Julia Pfeiffer Burns State Park is most famous for its McWay Falls, which cascades over an 80-foot cliff into the Pacific Ocean.

Julia Pfeiffer Burns State Park 

52801 California State Route 1, Big Sur

Hours: 8 a.m. to sunset

Fees: Free

Dogs allowed: No

Julia Pfeiffer Burns State Park is one of the most popular coastal parks to photograph in California—and with a gorgeous 80-foot waterfall cascading into the Pacific Ocean, it’s easy to see why. Unlike most of the Golden State’s parks, this spot can make for a quick trip on your Big Sur weekend adventure, so there’s hardly any excuse not to stop by. 

Gaze at the tanoak trees, chaparral, and redwoods when you’re not captivated by the falls, and take a moment to breathe in the ocean breeze before carrying on with your Pacific Coast Highway road trip.

Mendocino Headlands State Park provides a unique blend of rugged coastline, easygoing trails, pristine beaches, and timeless history.

Mendocino Headlands State Park

Heeser Drive, Mendocino

Hours: Sunrise to sunset

Fees: Free

Dogs allowed: Yes

Tucked along the Pacific Coast, west of Mendocino National Forest, this state park is easily one of the most beautiful locales to spend a day.
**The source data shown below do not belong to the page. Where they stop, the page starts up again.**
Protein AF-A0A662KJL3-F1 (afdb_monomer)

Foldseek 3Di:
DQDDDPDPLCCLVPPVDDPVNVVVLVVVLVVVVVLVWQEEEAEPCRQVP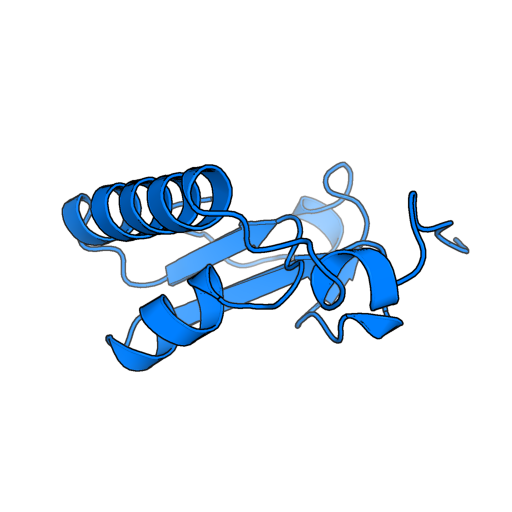NVVVCVVVVHHYFYEYCDCVSPGNDNDDPVCCVVPDPDDTPYD

Nearest PDB structures (foldseek):
  3e8s-assembly1_A-2  TM=8.113E-01  e=6.074E-03  Pseudomonas putida KT2440
  2azt-assembly1_A-2  TM=7.129E-01  e=5.740E-02  Homo sapiens
  1d2h-assembly1_C  TM=7.450E-01  e=1.593E-01  Rattus norvegicus
  8ryd-assembly1_B  TM=5.992E-01  e=9.243E-02  Pseudomonas aeruginosa
  3thr-assembly1_B  TM=5.463E-01  e=4.680E-02  Rattus norvegicus

Secondary structure (DSSP, 8-state):
-----SS-GGGGTSS---HHHHHHHHHHHHHHHHT--SEEEEES-TTSHHHHHHHHTT-EEEEEES-GGG--SEE--GGGHHHH--S--SB-

Mean predicted aligned error: 2.83 Å

Sequence (92 aa):
MKFVPQVPKEHYFKNYDTKERWISYWYQINEVLKLNPENVLEVGVGNKVVSDYLRKQGIKVTTVDIDPELEPDFVCSVTNLSEVLKSKYDVV

Radius of gyration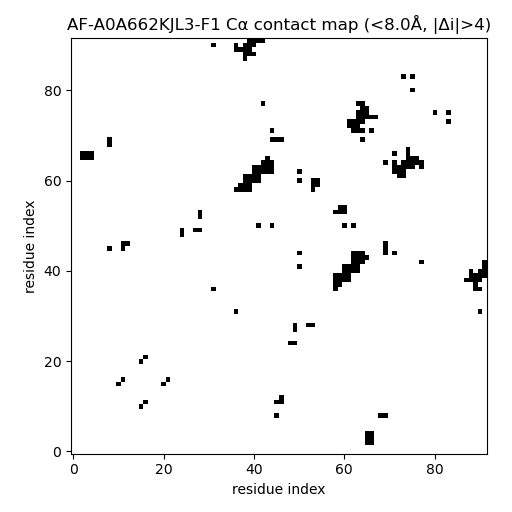: 13.45 Å; Cα contacts (8 Å, |Δi|>4): 110; chains: 1; bounding box: 29×31×34 Å

Structure (mmCIF, N/CA/C/O backbone):
data_AF-A0A662KJL3-F1
#
_entry.id   AF-A0A662KJL3-F1
#
loop_
_atom_site.group_PDB
_atom_site.id
_atom_site.type_symbol
_atom_site.label_atom_id
_atom_site.label_alt_id
_atom_site.label_comp_id
_atom_site.label_asym_id
_atom_site.label_entity_id
_atom_site.label_seq_id
_atom_site.pdbx_PDB_ins_code
_atom_site.Cartn_x
_atom_site.Cartn_y
_atom_site.Cartn_z
_atom_site.occupancy
_atom_site.B_iso_or_equiv
_atom_site.auth_seq_id
_atom_site.auth_comp_id
_atom_site.auth_asym_id
_atom_site.auth_atom_id
_atom_site.pdbx_PDB_model_num
ATOM 1 N N . MET A 1 1 ? 11.807 -19.728 7.119 1.00 58.69 1 MET A N 1
ATOM 2 C CA . MET A 1 1 ? 11.661 -20.126 5.699 1.00 58.69 1 MET A CA 1
ATOM 3 C C . MET A 1 1 ? 12.321 -19.063 4.841 1.00 58.69 1 MET A C 1
ATOM 5 O O . MET A 1 1 ? 12.260 -17.903 5.223 1.00 58.69 1 MET A O 1
ATOM 9 N N . LYS A 1 2 ? 12.974 -19.432 3.735 1.00 73.38 2 LYS A N 1
ATOM 10 C CA . LYS A 1 2 ? 13.490 -18.453 2.771 1.00 73.38 2 LYS A CA 1
ATOM 11 C C . LYS A 1 2 ? 12.401 -18.247 1.720 1.00 73.38 2 LYS A C 1
ATOM 13 O O . LYS A 1 2 ? 12.139 -19.168 0.951 1.00 73.38 2 LYS A O 1
ATOM 18 N N . PHE A 1 3 ? 11.713 -17.109 1.761 1.00 87.00 3 PHE A N 1
ATOM 19 C CA . PHE A 1 3 ? 10.756 -16.760 0.716 1.00 87.00 3 PHE A CA 1
ATOM 20 C C . PHE A 1 3 ? 11.512 -16.490 -0.586 1.00 87.00 3 PHE A C 1
ATOM 22 O O . PHE A 1 3 ? 12.631 -15.974 -0.564 1.00 87.00 3 PHE A O 1
ATOM 29 N N . VAL A 1 4 ? 10.921 -16.892 -1.708 1.00 91.38 4 VAL A N 1
ATOM 30 C CA . VAL A 1 4 ? 11.453 -16.616 -3.043 1.00 91.38 4 VAL A CA 1
ATOM 31 C C . VAL A 1 4 ? 10.485 -15.637 -3.704 1.00 91.38 4 VAL A C 1
ATOM 33 O O . VAL A 1 4 ? 9.349 -16.036 -3.971 1.00 91.38 4 VAL A O 1
ATOM 36 N N . PRO A 1 5 ? 10.887 -14.373 -3.924 1.00 90.81 5 PRO A N 1
ATOM 37 C CA . PRO A 1 5 ? 10.066 -13.400 -4.637 1.00 90.81 5 PRO A CA 1
ATOM 38 C C . PRO A 1 5 ? 9.723 -13.881 -6.051 1.00 90.81 5 PRO A C 1
ATOM 40 O O . PRO A 1 5 ? 10.532 -14.538 -6.709 1.00 90.81 5 PRO A O 1
ATOM 43 N N . GLN A 1 6 ? 8.520 -13.550 -6.529 1.00 90.19 6 GLN A N 1
ATOM 44 C CA . GLN A 1 6 ? 8.067 -13.928 -7.875 1.00 90.19 6 GLN A CA 1
ATOM 45 C C . GLN A 1 6 ? 8.865 -13.211 -8.976 1.00 90.19 6 GLN A C 1
ATOM 47 O O . GLN A 1 6 ? 9.115 -13.778 -10.039 1.00 90.19 6 GLN A O 1
ATOM 52 N N . VAL A 1 7 ? 9.235 -11.956 -8.727 1.00 94.00 7 VAL A N 1
ATOM 53 C CA . VAL A 1 7 ? 9.966 -11.074 -9.641 1.00 94.00 7 VAL A CA 1
ATOM 54 C C . VAL A 1 7 ? 11.036 -10.306 -8.856 1.00 94.00 7 VAL A C 1
ATOM 56 O O . VAL A 1 7 ? 10.866 -10.128 -7.651 1.00 94.00 7 VAL A O 1
ATOM 59 N N . PRO A 1 8 ? 12.119 -9.832 -9.502 1.00 94.19 8 PRO A N 1
ATOM 60 C CA . PRO A 1 8 ? 13.066 -8.914 -8.869 1.00 94.19 8 PRO A CA 1
ATOM 61 C C . PRO A 1 8 ? 12.385 -7.598 -8.480 1.00 94.19 8 PRO A C 1
ATOM 63 O O . PRO A 1 8 ? 11.493 -7.140 -9.203 1.00 94.19 8 PRO A O 1
ATOM 66 N N . LYS A 1 9 ? 12.843 -6.940 -7.409 1.00 94.50 9 LYS A N 1
ATOM 67 C CA . LYS A 1 9 ? 12.264 -5.669 -6.938 1.00 94.50 9 LYS A CA 1
ATOM 68 C C . LYS A 1 9 ? 12.206 -4.590 -8.017 1.00 94.50 9 LYS A C 1
ATOM 70 O O . LYS A 1 9 ? 11.261 -3.808 -8.062 1.00 94.50 9 LYS A O 1
ATOM 75 N N . GLU A 1 10 ? 13.174 -4.568 -8.938 1.00 95.50 10 GLU A N 1
ATOM 76 C CA . GLU A 1 10 ? 13.250 -3.590 -10.027 1.00 95.50 10 GLU A CA 1
ATOM 77 C C . GLU A 1 10 ? 12.020 -3.644 -10.939 1.00 95.50 10 GLU A C 1
ATOM 79 O O . GLU A 1 10 ? 11.695 -2.643 -11.582 1.00 95.50 10 GLU A O 1
ATOM 84 N N . HIS A 1 11 ? 11.318 -4.785 -10.977 1.00 95.00 11 HIS A N 1
ATOM 85 C CA . HIS A 1 11 ? 10.069 -4.940 -11.711 1.00 95.00 11 HIS A CA 1
ATOM 86 C C . HIS A 1 11 ? 9.036 -3.883 -11.320 1.00 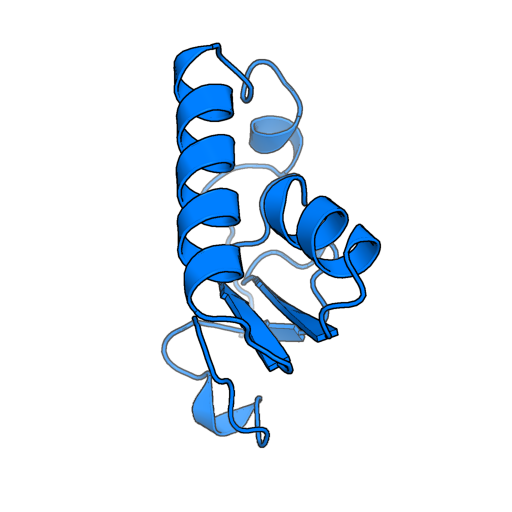95.00 11 HIS A C 1
ATOM 88 O O . HIS A 1 11 ? 8.356 -3.380 -12.205 1.00 95.00 11 HIS A O 1
ATOM 94 N N . TYR A 1 12 ? 8.955 -3.510 -10.038 1.00 94.56 12 TYR A N 1
ATOM 95 C CA . TYR A 1 12 ? 7.976 -2.543 -9.532 1.00 94.56 12 TYR A CA 1
ATOM 96 C C . TYR A 1 12 ? 8.354 -1.081 -9.814 1.00 94.56 12 TYR A C 1
ATOM 98 O O . TYR A 1 12 ? 7.510 -0.197 -9.700 1.00 94.56 12 TYR A O 1
ATOM 106 N N . PHE A 1 13 ? 9.600 -0.811 -10.218 1.00 92.25 13 PHE A N 1
ATOM 107 C CA . PHE A 1 13 ? 10.107 0.551 -10.444 1.00 92.25 13 PHE A CA 1
ATOM 108 C C . PHE A 1 13 ? 10.417 0.847 -11.916 1.00 92.25 13 PHE A C 1
ATOM 110 O O . PHE A 1 13 ? 10.486 2.009 -12.316 1.00 92.25 13 PHE A O 1
ATOM 117 N N . LYS A 1 14 ? 10.603 -0.183 -12.751 1.00 92.00 14 LYS A N 1
ATOM 118 C CA . LYS A 1 14 ? 10.966 -0.024 -14.164 1.00 92.00 14 LYS A CA 1
ATOM 119 C C . LYS A 1 14 ? 9.792 -0.368 -15.075 1.00 92.00 14 LYS A C 1
ATOM 121 O O . LYS A 1 14 ? 9.507 -1.535 -15.314 1.00 92.00 14 LYS A O 1
ATOM 126 N N . ASN A 1 15 ? 9.159 0.660 -15.644 1.00 90.50 15 ASN A N 1
ATOM 127 C CA . ASN A 1 15 ? 8.003 0.543 -16.549 1.00 90.50 15 ASN A CA 1
ATOM 128 C C . ASN A 1 15 ? 6.766 -0.144 -15.930 1.00 90.50 15 ASN A C 1
ATOM 130 O O . ASN A 1 15 ? 5.874 -0.564 -16.664 1.00 90.50 15 ASN A O 1
ATOM 134 N N . TYR A 1 16 ? 6.703 -0.258 -14.600 1.00 94.50 16 TYR A N 1
ATOM 135 C CA . TYR A 1 16 ? 5.569 -0.855 -13.889 1.00 94.50 16 TYR A CA 1
ATOM 136 C C . TYR A 1 16 ? 4.322 0.033 -13.924 1.00 94.50 16 TYR A C 1
ATOM 138 O O . TYR A 1 16 ? 3.198 -0.441 -14.113 1.00 94.50 16 TYR A O 1
ATOM 146 N N . ASP A 1 17 ? 4.542 1.339 -13.770 1.00 96.19 17 ASP A N 1
ATOM 147 C CA . ASP A 1 17 ? 3.498 2.344 -13.609 1.00 96.19 17 ASP A CA 1
ATOM 148 C C . ASP A 1 17 ? 2.971 2.842 -14.960 1.00 96.19 17 ASP A C 1
ATOM 150 O O . ASP A 1 17 ? 3.139 4.001 -15.347 1.00 96.19 17 ASP A O 1
ATOM 154 N N . THR A 1 18 ? 2.318 1.946 -15.702 1.00 97.12 18 THR A N 1
ATOM 155 C CA . THR A 1 18 ? 1.548 2.324 -16.894 1.00 97.12 18 THR A CA 1
ATOM 156 C C . THR A 1 18 ? 0.326 3.168 -16.516 1.00 97.12 18 THR A C 1
ATOM 158 O O . THR A 1 18 ? -0.065 3.265 -15.349 1.00 97.12 18 THR A O 1
ATOM 161 N N . LYS A 1 19 ? -0.341 3.763 -17.510 1.00 98.00 19 LYS A N 1
ATOM 162 C CA . LYS A 1 19 ? -1.580 4.524 -17.287 1.00 98.00 19 LYS A CA 1
ATOM 163 C C . LYS A 1 19 ? -2.653 3.676 -16.593 1.00 98.00 19 LYS A C 1
ATOM 165 O O . LYS A 1 19 ? -3.324 4.144 -15.679 1.00 98.00 19 LYS A O 1
ATOM 170 N N . GLU A 1 20 ? -2.800 2.424 -17.008 1.00 97.94 20 GLU A N 1
ATOM 171 C CA . GLU A 1 20 ? -3.762 1.469 -16.456 1.00 97.94 20 GLU A CA 1
ATOM 172 C C . GLU A 1 20 ? -3.421 1.125 -15.000 1.00 97.94 20 GLU A C 1
ATOM 174 O O . GLU A 1 20 ? -4.315 1.000 -14.157 1.00 97.94 20 GLU A O 1
ATOM 179 N N . ARG A 1 21 ? -2.125 1.038 -14.676 1.00 97.25 21 ARG A N 1
ATOM 180 C CA . ARG A 1 21 ? -1.651 0.819 -13.308 1.00 97.25 21 ARG A CA 1
ATOM 181 C C . ARG A 1 21 ? -1.983 2.007 -12.407 1.00 97.25 21 ARG A C 1
ATOM 183 O O . ARG A 1 21 ? -2.551 1.807 -11.339 1.00 97.25 21 ARG A O 1
ATOM 190 N N . TRP A 1 22 ? -1.735 3.231 -12.872 1.00 97.81 22 TRP A N 1
ATOM 191 C CA . TRP A 1 22 ? -2.115 4.452 -12.153 1.00 97.81 22 TRP A CA 1
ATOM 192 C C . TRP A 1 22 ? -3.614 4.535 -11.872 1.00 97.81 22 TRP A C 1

Featuring beaches with crashing waves, meandering pathways, spectacular views, and adrenaline-inducing cliffsides, Mendocino Headlands State Park has earned its reputation as the best state park in Northern California

Spend the afternoon learning about the town’s history, soaking in the sight of wildflowers, and searching for gray whales (or just relax on the sands for an incredible experience). Take it up a notch by surfing the waves at this underrated California surf spot or by going fishing—you really can’t go wrong.